Последнее обстоятельство можно было бы посчитать случайностью, если бы не удивительные совпадения, касающиеся отражения деятельности Святополка Изяславича в ПВЛ и Святополка Владимировича в «Сказании…». Так оказывается, что князя Василька (теребовльского) слепил ножом «торчин, именемь Береньдеи, овчюхъ Святополчь» [Ип., 235], сразу заставляющий вспомнить другого «торчина», повара Глеба, который его «зареза, аки агня» (вариант: «аки овчю»). Воеводой Святополка Изяславича в ПВЛ неоднократно назван киевский тысяцкий Путята, чей двор по смерти Святополка был подвергнут погрому и разорению («кияни же разъграбиша дворъ Путятинъ, тысячьского, идоша на жиды и разграбиша я» [Ип., 275]) и чье имя естественно ассоциируется с именем предводителя вышгородских убийц Бориса — «Путьша». При этом в «Сказании о чудесах христовых страстотерпцев Романа и Давида», ставших второй частью сочинения «Сказание и страсть, и похвала…», в рассказе о строительстве каменной церкви в Вышгороде, законченной только в 1115 г., многозначительно говорится, что при Святополке Изяславиче «бысть забвение о церкви сей»[576], а одно из самых пространных чудес связано с двумя «мужами», невинно заточенными этим Святополком, которых чудесным образом освободили Борис и Глеб[577].
Случайны ли такие совпадения? Не думаю. Сын Изяслава Ярославича, пришедший на киевский престол из Турова по праву старшинства, судя по всему, не пользовался любовью киян и авторов ПВЛ. Вокняжившись в Киеве, он «всадил в погреб» половецких послов, пришедших к нему для заключения мира, тем самым развязав кровопролитную войну между Степью и Русью, закончившуюся полным разгромом русских князей, гибелью князя Ростислава Всеволодовича на р. Стугне во время бегства [Ип., 209–213] и разорением всей Киевской земли. Новое обострение отношений между Степью и Русью оказалось связано опять со Святополком Изяславичем, который потребовал от Владимира Всеволодовича (Мономаха) избиения «Итларевой чади» и Китаня с дружиной [Ип., 217–218]. Но главным его преступлением стало соучастие с Давыдом Игоревичем в ослеплении Василька теребовльского — события, вызвавшего возмущение в князьях вплоть до попытки изгнать Святополка из Киева [Ип.,237].
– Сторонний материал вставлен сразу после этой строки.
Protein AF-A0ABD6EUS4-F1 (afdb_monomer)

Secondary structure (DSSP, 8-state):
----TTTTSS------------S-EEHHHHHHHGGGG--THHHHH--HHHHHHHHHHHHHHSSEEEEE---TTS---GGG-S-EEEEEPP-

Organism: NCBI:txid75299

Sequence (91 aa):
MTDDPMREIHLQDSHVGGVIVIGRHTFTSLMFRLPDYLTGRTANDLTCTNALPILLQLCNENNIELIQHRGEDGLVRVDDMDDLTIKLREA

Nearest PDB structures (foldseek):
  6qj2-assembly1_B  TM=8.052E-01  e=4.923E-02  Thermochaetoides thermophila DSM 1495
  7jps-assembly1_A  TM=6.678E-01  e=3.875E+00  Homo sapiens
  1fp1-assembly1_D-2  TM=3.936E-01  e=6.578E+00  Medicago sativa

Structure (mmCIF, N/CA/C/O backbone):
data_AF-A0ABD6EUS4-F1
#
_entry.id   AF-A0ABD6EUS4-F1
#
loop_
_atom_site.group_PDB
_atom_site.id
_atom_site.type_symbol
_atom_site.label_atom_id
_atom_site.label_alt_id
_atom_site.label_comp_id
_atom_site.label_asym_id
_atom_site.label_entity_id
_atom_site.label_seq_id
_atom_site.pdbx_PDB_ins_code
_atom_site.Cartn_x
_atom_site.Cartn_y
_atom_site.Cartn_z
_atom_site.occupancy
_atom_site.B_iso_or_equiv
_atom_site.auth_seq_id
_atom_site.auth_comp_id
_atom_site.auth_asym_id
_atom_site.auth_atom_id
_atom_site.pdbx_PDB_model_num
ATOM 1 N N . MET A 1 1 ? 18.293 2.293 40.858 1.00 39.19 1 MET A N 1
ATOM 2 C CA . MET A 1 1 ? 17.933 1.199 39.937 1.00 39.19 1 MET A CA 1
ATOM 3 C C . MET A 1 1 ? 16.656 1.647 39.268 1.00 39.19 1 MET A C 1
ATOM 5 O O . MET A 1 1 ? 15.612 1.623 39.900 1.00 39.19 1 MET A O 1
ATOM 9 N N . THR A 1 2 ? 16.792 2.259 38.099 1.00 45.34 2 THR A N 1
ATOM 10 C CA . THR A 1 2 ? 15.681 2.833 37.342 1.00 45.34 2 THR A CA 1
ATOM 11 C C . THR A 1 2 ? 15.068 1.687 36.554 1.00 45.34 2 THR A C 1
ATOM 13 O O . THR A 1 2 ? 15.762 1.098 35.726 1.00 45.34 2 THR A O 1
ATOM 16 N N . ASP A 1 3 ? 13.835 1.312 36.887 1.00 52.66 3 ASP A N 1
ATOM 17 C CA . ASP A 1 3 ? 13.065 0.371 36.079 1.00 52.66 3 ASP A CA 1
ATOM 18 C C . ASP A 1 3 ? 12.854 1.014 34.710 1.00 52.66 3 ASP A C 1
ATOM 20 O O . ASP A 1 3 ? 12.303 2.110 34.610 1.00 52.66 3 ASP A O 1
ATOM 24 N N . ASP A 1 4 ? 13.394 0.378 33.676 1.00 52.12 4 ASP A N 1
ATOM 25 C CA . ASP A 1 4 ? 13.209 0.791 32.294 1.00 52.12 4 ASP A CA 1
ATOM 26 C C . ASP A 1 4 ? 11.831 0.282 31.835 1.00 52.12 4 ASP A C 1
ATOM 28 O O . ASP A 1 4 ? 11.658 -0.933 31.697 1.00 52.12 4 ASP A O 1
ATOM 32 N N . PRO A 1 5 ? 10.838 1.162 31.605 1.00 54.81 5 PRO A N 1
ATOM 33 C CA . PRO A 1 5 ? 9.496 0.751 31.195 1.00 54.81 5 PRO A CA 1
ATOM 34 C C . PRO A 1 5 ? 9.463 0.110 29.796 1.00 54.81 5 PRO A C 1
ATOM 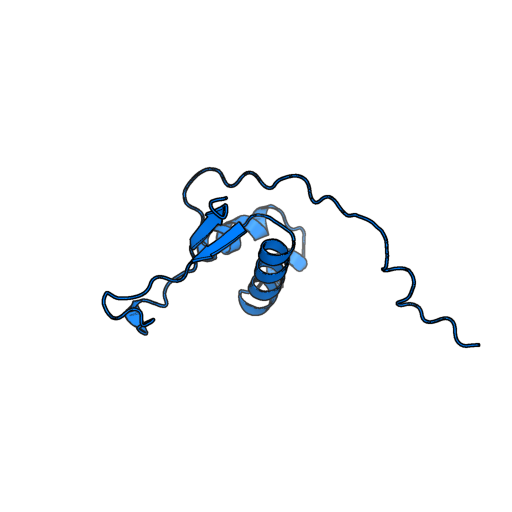36 O O . PRO A 1 5 ? 8.441 -0.447 29.410 1.00 54.81 5 PRO A O 1
ATOM 39 N N . MET A 1 6 ? 10.567 0.140 29.038 1.00 49.84 6 MET A N 1
ATOM 40 C CA . MET A 1 6 ? 10.681 -0.526 27.733 1.00 49.84 6 MET A CA 1
ATOM 41 C C . MET A 1 6 ? 11.067 -2.008 27.837 1.00 49.84 6 MET A C 1
ATOM 43 O O . MET A 1 6 ? 11.131 -2.710 26.825 1.00 49.84 6 MET A O 1
ATOM 47 N N . ARG A 1 7 ? 11.341 -2.513 29.046 1.00 47.06 7 ARG A N 1
ATOM 48 C CA . ARG A 1 7 ? 11.873 -3.867 29.241 1.00 47.06 7 ARG A CA 1
ATOM 49 C C . ARG A 1 7 ? 10.821 -4.978 29.127 1.00 47.06 7 ARG A C 1
ATOM 51 O O . ARG A 1 7 ? 11.200 -6.115 28.871 1.00 47.06 7 ARG A O 1
ATOM 58 N N . GLU A 1 8 ? 9.531 -4.654 29.228 1.00 40.25 8 GLU A N 1
ATOM 59 C CA . GLU A 1 8 ? 8.417 -5.609 29.061 1.00 40.25 8 GLU A CA 1
ATOM 60 C C . GLU A 1 8 ? 7.928 -5.772 27.611 1.00 40.25 8 GLU A C 1
ATOM 62 O O . GLU A 1 8 ? 7.054 -6.591 27.351 1.00 40.25 8 GLU A O 1
ATOM 67 N N . ILE A 1 9 ? 8.519 -5.065 26.639 1.00 49.59 9 ILE A N 1
ATOM 68 C CA . ILE A 1 9 ? 8.212 -5.254 25.205 1.00 49.59 9 ILE A CA 1
ATOM 69 C C . ILE A 1 9 ? 9.180 -6.256 24.550 1.00 49.59 9 ILE A C 1
ATOM 71 O O . ILE A 1 9 ? 9.400 -6.252 23.343 1.00 49.59 9 ILE A O 1
ATOM 75 N N . HIS A 1 10 ? 9.800 -7.117 25.354 1.00 47.19 10 HIS A N 1
ATOM 76 C CA . HIS A 1 10 ? 10.546 -8.268 24.870 1.00 47.19 10 HIS A CA 1
ATOM 77 C C . HIS A 1 10 ? 9.812 -9.525 25.333 1.00 47.19 10 HIS A C 1
ATOM 79 O O . HIS A 1 10 ? 9.696 -9.747 26.534 1.00 47.19 10 HIS A O 1
ATOM 85 N N . LEU A 1 11 ? 9.394 -10.357 24.370 1.00 43.50 11 LEU A N 1
ATOM 86 C CA . LEU A 1 11 ? 8.846 -11.716 24.541 1.00 43.50 11 LEU A CA 1
ATOM 87 C C . LEU A 1 11 ? 7.323 -11.839 24.707 1.00 43.50 11 LEU A C 1
ATOM 89 O O . LEU A 1 11 ? 6.836 -12.625 25.516 1.00 43.50 11 LEU A O 1
ATOM 93 N N . GLN A 1 12 ? 6.551 -11.176 23.851 1.00 39.69 12 GLN A N 1
ATOM 94 C CA . GLN A 1 12 ? 5.409 -11.888 23.281 1.00 39.69 12 GLN A CA 1
ATOM 95 C C . GLN A 1 12 ? 5.747 -12.181 21.831 1.00 39.69 12 GLN A C 1
ATOM 97 O O . GLN A 1 12 ? 5.725 -11.271 21.003 1.00 39.69 12 GLN A O 1
ATOM 102 N N . ASP A 1 13 ? 6.080 -13.446 21.556 1.00 42.72 13 ASP A N 1
ATOM 103 C CA . ASP A 1 13 ? 6.021 -14.043 20.222 1.00 42.72 13 ASP A CA 1
ATOM 104 C C . ASP A 1 13 ? 4.591 -13.863 19.708 1.00 42.72 13 ASP A C 1
ATOM 106 O O . ASP A 1 13 ? 3.720 -14.728 19.827 1.00 42.72 13 ASP A O 1
ATOM 110 N N . SER A 1 14 ? 4.318 -12.663 19.210 1.00 41.47 14 SER A N 1
ATOM 111 C CA . SER A 1 14 ? 3.070 -12.317 18.572 1.00 41.47 14 SER A CA 1
ATOM 112 C C . SER A 1 14 ? 3.145 -12.975 17.212 1.00 41.47 14 SER A C 1
ATOM 114 O O . SER A 1 14 ? 3.580 -12.377 16.234 1.00 41.47 14 SER A O 1
ATOM 116 N N . HIS A 1 15 ? 2.762 -14.248 17.157 1.00 37.84 15 HIS A N 1
ATOM 117 C CA . HIS A 1 15 ? 2.350 -14.858 15.910 1.00 37.84 15 HIS A CA 1
ATOM 118 C C . HIS A 1 15 ? 1.116 -14.089 15.436 1.00 37.84 15 HIS A C 1
ATOM 120 O O . HIS A 1 15 ? -0.021 -14.456 15.734 1.00 37.84 15 HIS A O 1
ATOM 126 N N . VAL A 1 16 ? 1.347 -12.982 14.726 1.00 44.78 16 VAL A N 1
ATOM 127 C CA . VAL A 1 16 ? 0.338 -12.353 13.885 1.00 44.78 16 VAL A CA 1
ATOM 128 C C . VAL A 1 16 ? -0.025 -13.427 12.869 1.00 44.78 16 VAL A C 1
ATOM 130 O O . VAL A 1 16 ? 0.759 -13.779 11.990 1.00 44.78 16 VAL A O 1
ATOM 133 N N . GLY A 1 17 ? -1.163 -14.078 13.116 1.00 41.41 17 GLY A N 1
ATOM 134 C CA . GLY A 1 17 ? -1.629 -15.216 12.340 1.00 41.41 17 GLY A CA 1
ATOM 135 C C . GLY A 1 17 ? -1.644 -14.876 10.855 1.00 41.41 17 GLY A C 1
ATOM 136 O O . GLY A 1 17 ? -2.031 -13.770 10.480 1.00 41.41 17 GLY A O 1
ATOM 137 N N . GLY A 1 18 ? -1.198 -15.838 10.041 1.00 46.94 18 GLY A N 1
ATOM 138 C CA . GLY A 1 18 ? -0.931 -15.682 8.614 1.00 46.94 18 GLY A CA 1
ATOM 139 C C . GLY A 1 18 ? -1.982 -14.842 7.900 1.00 46.94 18 GLY A C 1
ATOM 140 O O . GLY A 1 18 ? -3.108 -15.282 7.673 1.00 46.94 18 GLY A O 1
ATOM 141 N N . VAL A 1 19 ? -1.593 -13.621 7.543 1.00 47.34 19 VAL A N 1
ATOM 142 C CA . VAL A 1 19 ? -2.406 -12.731 6.724 1.00 47.34 19 VAL A CA 1
ATOM 143 C C . VAL A 1 19 ? -2.545 -13.376 5.347 1.00 47.34 19 VAL A C 1
ATOM 145 O O . VAL A 1 19 ? -1.591 -13.441 4.572 1.00 47.34 19 VAL A O 1
ATOM 148 N N . ILE A 1 20 ? -3.738 -13.883 5.040 1.00 50.38 20 ILE A N 1
ATOM 149 C CA . ILE A 1 20 ? -4.036 -14.437 3.720 1.00 50.38 20 ILE A CA 1
ATOM 150 C C . ILE A 1 20 ? -4.380 -13.272 2.789 1.00 50.38 20 ILE A C 1
ATOM 152 O O . ILE A 1 20 ? -5.477 -12.715 2.832 1.00 50.38 20 ILE A O 1
ATOM 156 N N . VAL A 1 21 ? -3.434 -12.906 1.927 1.00 53.78 21 VAL A N 1
ATOM 157 C CA . VAL A 1 21 ? -3.636 -11.902 0.875 1.00 53.78 21 VAL A CA 1
ATOM 158 C C . VAL A 1 21 ? -4.341 -12.575 -0.314 1.00 53.78 21 VAL A C 1
ATOM 160 O O . VAL A 1 21 ? -3.710 -13.278 -1.097 1.00 53.78 21 VAL A O 1
ATOM 163 N N . ILE A 1 22 ? -5.665 -12.404 -0.445 1.00 56.81 22 ILE A N 1
ATOM 164 C CA . ILE A 1 22 ? -6.466 -13.008 -1.535 1.00 56.81 22 ILE A CA 1
ATOM 165 C C . ILE A 1 22 ? -6.729 -11.984 -2.644 1.00 56.81 22 ILE A C 1
ATOM 167 O O . ILE A 1 22 ? -7.526 -11.069 -2.450 1.00 56.81 22 ILE A O 1
ATOM 171 N N . GLY A 1 23 ? -6.126 -12.152 -3.822 1.00 64.25 23 GLY A N 1
ATOM 172 C CA . GLY A 1 23 ? -6.330 -11.267 -4.980 1.00 64.25 23 GLY A CA 1
ATOM 173 C C . GLY A 1 23 ? -5.248 -10.192 -5.132 1.00 64.25 23 GLY A C 1
ATOM 174 O O . GLY A 1 23 ? -4.176 -10.294 -4.540 1.00 64.25 23 GLY A O 1
ATOM 175 N N . ARG A 1 24 ? -5.500 -9.172 -5.965 1.00 68.44 24 ARG A N 1
ATOM 176 C CA . ARG A 1 24 ? -4.557 -8.064 -6.195 1.00 68.44 24 ARG A CA 1
ATOM 177 C C . ARG A 1 24 ? -4.862 -6.920 -5.232 1.00 68.44 24 ARG A C 1
ATOM 179 O O . ARG A 1 24 ? -5.876 -6.247 -5.388 1.00 68.44 24 ARG A O 1
ATOM 186 N N . HIS A 1 25 ? -3.970 -6.702 -4.271 1.00 83.19 25 HIS A N 1
ATOM 187 C CA . HIS A 1 25 ? -4.074 -5.621 -3.292 1.00 83.19 25 HIS A CA 1
ATOM 188 C C . HIS A 1 25 ? -3.011 -4.571 -3.567 1.00 83.19 25 HIS A C 1
ATOM 190 O O . HIS A 1 25 ? -1.857 -4.900 -3.841 1.00 83.19 25 HIS A O 1
ATOM 196 N N . THR A 1 26 ? -3.402 -3.308 -3.492 1.00 89.81 26 THR A N 1
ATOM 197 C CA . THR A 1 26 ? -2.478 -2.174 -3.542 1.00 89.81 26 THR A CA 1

Самое замечательное, что при этом (если верить автору «хроники княжения Святополка») князья заявили, что «сего не было есть у Русьскои земли ни при дедехъ наших, ни при отцихъ нашихъ, такого зла» [Ип., 236]. Естественно задаться вопросом: разве ни князья, ни авторы этих новелл, современники не только правления Святополка Изяславича, но и становления культа Бориса и Глеба, ничего не знали о другом Святополке, который как раз «уверже ножь» в дедов современных князей? В последнее можно поверить только в том случае, если прославление новоявленных мучеников в 1072 г. не считало их жертвами братоубийственной резни, которая, если следовать ПВЛ, началась Ярополком, была продолжена Владимиром и завершена Ярославом. Между тем, согласно рассказу об ослеплении Василька, первым «Святополком Окаянным» оказывается Святополк Изяславич, а вовсе не его двоюродный дед, на память которого только в первой четверти XII в. перенесена была та неприязнь, которую вызывал он сам у своих современников. Отсюда и скрытый подтекст в рассказе о его княжении, и те реалии конца XI — начала XII вв., которые мы находим в описании событий первой четверти XI в. («торчин», «Путята», «вышгородцы»), и выбор «братоубийцы», имя которого оказалось табуировано только в XII в., о чем почему-то не подумал М.Ф. Котляр, попытавшийся опровергнуть легенду ПВЛ о «Святополке Окаянном», повторив аргументы своих предшественников, Н.Н. Ильина и М.Х. Алешковского[578].
Стоит также напомнить, что «повар торчин», зарезавший Глеба, для 1016 г. оказывается таким же безусловным анахронизмом, как «варяги», поскольку сами торки, гонимые половцами, появились в окрестностях Киева лишь в середине 50‑х гг. XI в., а «подручными» киевских князей стали только полвека спустя. Так, первое упоминание о торках, действующих заодно с дружинниками Владимира Всеволодовича, в ПВЛ находится под 6603/1095 г. в рассказе об убийстве половецких ханов Китаня и Итларя [Ип., 218]. Тем самым, в рассказе о смерти мучеников снова проявляется ситуация конца XI — начала XII века, использованная для воссоздания событий второго десятилетия XI в.